» Problem details: Write out exactly the lines from the one containing "ATOM 123 O O" through the last line of the records below, including both.

== Entries shown

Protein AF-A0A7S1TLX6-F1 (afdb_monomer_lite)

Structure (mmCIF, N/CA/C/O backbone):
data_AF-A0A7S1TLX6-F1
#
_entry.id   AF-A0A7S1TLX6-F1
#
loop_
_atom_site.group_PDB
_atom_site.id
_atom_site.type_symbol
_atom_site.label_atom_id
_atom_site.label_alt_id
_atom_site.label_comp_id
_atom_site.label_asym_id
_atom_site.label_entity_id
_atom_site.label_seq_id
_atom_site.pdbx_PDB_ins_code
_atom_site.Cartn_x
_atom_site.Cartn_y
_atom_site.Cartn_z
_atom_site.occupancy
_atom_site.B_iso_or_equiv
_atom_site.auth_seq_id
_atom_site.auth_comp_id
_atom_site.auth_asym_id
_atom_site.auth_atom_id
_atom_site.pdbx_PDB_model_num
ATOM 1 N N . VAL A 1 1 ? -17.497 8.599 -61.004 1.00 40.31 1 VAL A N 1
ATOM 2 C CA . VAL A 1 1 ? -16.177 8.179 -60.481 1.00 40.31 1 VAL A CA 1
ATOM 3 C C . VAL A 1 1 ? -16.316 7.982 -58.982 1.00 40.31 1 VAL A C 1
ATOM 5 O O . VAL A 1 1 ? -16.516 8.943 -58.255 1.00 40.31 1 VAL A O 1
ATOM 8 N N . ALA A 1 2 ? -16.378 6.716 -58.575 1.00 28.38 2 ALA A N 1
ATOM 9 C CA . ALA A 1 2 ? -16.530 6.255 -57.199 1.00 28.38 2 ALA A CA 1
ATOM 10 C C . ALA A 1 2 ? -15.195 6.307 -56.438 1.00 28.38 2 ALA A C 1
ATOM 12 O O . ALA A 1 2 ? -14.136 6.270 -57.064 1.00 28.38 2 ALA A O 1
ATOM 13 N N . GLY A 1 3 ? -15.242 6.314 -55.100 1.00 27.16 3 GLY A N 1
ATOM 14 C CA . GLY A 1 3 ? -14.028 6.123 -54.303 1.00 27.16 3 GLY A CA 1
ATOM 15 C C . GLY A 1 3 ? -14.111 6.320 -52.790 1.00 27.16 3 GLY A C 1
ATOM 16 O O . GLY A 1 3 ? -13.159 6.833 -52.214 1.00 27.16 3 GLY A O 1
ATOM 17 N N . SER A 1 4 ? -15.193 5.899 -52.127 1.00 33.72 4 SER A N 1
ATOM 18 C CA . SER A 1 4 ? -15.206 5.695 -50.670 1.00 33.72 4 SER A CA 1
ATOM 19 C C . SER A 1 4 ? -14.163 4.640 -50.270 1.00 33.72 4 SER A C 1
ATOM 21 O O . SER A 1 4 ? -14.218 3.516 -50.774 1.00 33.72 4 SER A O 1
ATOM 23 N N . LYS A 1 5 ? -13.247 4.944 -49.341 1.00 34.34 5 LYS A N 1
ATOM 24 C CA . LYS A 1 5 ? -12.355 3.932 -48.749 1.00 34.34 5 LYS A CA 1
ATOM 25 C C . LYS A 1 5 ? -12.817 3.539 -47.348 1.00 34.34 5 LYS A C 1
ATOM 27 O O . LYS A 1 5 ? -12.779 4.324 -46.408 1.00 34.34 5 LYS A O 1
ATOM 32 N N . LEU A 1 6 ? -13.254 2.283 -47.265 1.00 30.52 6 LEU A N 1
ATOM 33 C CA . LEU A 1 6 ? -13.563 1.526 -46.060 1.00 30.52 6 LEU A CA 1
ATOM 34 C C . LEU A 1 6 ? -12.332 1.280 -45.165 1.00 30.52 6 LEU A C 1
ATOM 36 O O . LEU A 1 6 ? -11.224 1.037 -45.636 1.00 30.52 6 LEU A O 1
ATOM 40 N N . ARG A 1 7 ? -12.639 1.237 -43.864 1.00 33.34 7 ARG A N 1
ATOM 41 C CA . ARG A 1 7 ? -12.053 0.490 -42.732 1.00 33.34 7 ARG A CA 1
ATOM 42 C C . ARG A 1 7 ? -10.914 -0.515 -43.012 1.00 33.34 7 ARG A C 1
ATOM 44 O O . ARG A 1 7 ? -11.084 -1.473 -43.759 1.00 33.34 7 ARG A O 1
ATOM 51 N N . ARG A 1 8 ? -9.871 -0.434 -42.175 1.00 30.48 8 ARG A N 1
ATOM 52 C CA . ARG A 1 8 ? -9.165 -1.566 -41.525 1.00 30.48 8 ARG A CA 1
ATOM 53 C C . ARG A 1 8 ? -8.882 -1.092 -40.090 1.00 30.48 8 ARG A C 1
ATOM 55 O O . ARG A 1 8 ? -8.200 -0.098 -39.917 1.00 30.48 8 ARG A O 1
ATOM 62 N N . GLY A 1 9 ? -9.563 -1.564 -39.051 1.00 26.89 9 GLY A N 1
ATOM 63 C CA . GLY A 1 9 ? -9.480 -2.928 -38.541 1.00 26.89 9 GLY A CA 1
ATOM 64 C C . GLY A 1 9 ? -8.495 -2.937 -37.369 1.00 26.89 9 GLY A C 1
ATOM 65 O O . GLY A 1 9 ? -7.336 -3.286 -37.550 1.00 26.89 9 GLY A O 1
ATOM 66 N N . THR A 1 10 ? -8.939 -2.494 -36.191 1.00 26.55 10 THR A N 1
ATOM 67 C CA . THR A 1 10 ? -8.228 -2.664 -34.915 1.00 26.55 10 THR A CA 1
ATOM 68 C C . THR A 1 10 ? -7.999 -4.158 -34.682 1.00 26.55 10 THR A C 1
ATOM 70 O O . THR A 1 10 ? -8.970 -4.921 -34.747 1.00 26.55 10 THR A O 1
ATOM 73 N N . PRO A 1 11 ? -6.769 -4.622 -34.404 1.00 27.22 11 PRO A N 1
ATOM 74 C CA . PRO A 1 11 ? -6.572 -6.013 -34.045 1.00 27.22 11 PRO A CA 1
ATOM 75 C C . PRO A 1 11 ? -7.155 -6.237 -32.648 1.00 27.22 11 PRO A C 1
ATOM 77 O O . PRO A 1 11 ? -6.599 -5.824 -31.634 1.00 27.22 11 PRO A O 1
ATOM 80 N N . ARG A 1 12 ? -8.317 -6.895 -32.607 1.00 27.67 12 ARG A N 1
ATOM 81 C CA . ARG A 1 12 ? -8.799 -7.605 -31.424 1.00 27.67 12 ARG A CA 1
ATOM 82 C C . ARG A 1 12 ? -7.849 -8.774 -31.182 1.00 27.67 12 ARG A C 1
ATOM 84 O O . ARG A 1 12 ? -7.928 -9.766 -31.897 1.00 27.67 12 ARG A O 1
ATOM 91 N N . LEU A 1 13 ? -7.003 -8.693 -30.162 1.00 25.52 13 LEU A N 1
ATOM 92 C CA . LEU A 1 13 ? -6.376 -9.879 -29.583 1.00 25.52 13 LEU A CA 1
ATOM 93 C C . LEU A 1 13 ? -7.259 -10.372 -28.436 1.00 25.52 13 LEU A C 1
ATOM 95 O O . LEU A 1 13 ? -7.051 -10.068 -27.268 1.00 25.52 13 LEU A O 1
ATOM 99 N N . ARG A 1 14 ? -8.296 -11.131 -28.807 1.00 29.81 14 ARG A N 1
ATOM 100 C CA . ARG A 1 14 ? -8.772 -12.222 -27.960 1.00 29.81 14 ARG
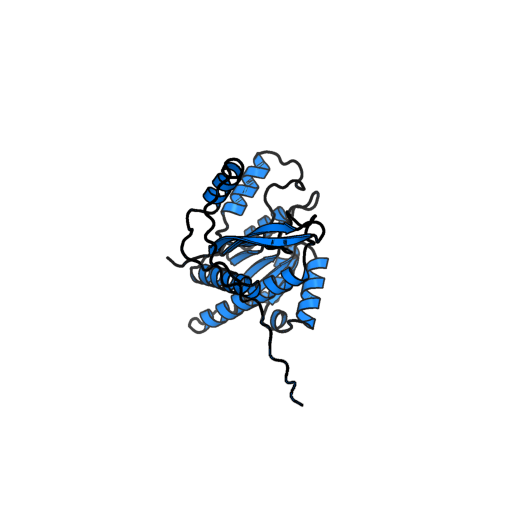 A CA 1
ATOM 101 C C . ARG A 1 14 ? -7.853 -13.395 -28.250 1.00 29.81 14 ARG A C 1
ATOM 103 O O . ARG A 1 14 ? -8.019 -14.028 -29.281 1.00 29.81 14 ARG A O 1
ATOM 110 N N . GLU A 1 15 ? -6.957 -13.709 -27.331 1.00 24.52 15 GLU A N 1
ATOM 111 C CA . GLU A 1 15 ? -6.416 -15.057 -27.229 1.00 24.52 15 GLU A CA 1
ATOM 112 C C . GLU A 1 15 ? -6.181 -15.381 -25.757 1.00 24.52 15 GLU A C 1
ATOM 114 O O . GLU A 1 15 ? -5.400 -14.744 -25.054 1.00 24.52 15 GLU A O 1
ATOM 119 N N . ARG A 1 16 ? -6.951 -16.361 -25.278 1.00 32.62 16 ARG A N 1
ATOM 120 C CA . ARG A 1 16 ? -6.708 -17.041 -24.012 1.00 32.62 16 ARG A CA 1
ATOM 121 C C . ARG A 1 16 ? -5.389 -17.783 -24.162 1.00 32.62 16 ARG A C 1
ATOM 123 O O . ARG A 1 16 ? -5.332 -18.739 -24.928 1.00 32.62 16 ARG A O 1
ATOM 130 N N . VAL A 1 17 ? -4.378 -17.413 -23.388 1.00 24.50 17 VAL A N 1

====

» Written answer:
ATOM 123 O O . ARG A 1 16 ? -5.332 -18.739 -24.928 1.00 32.62 16 ARG A O 1
ATOM 130 N N . VAL A 1 17 ? -4.378 -17.413 -23.388 1.00 24.50 17 VAL A N 1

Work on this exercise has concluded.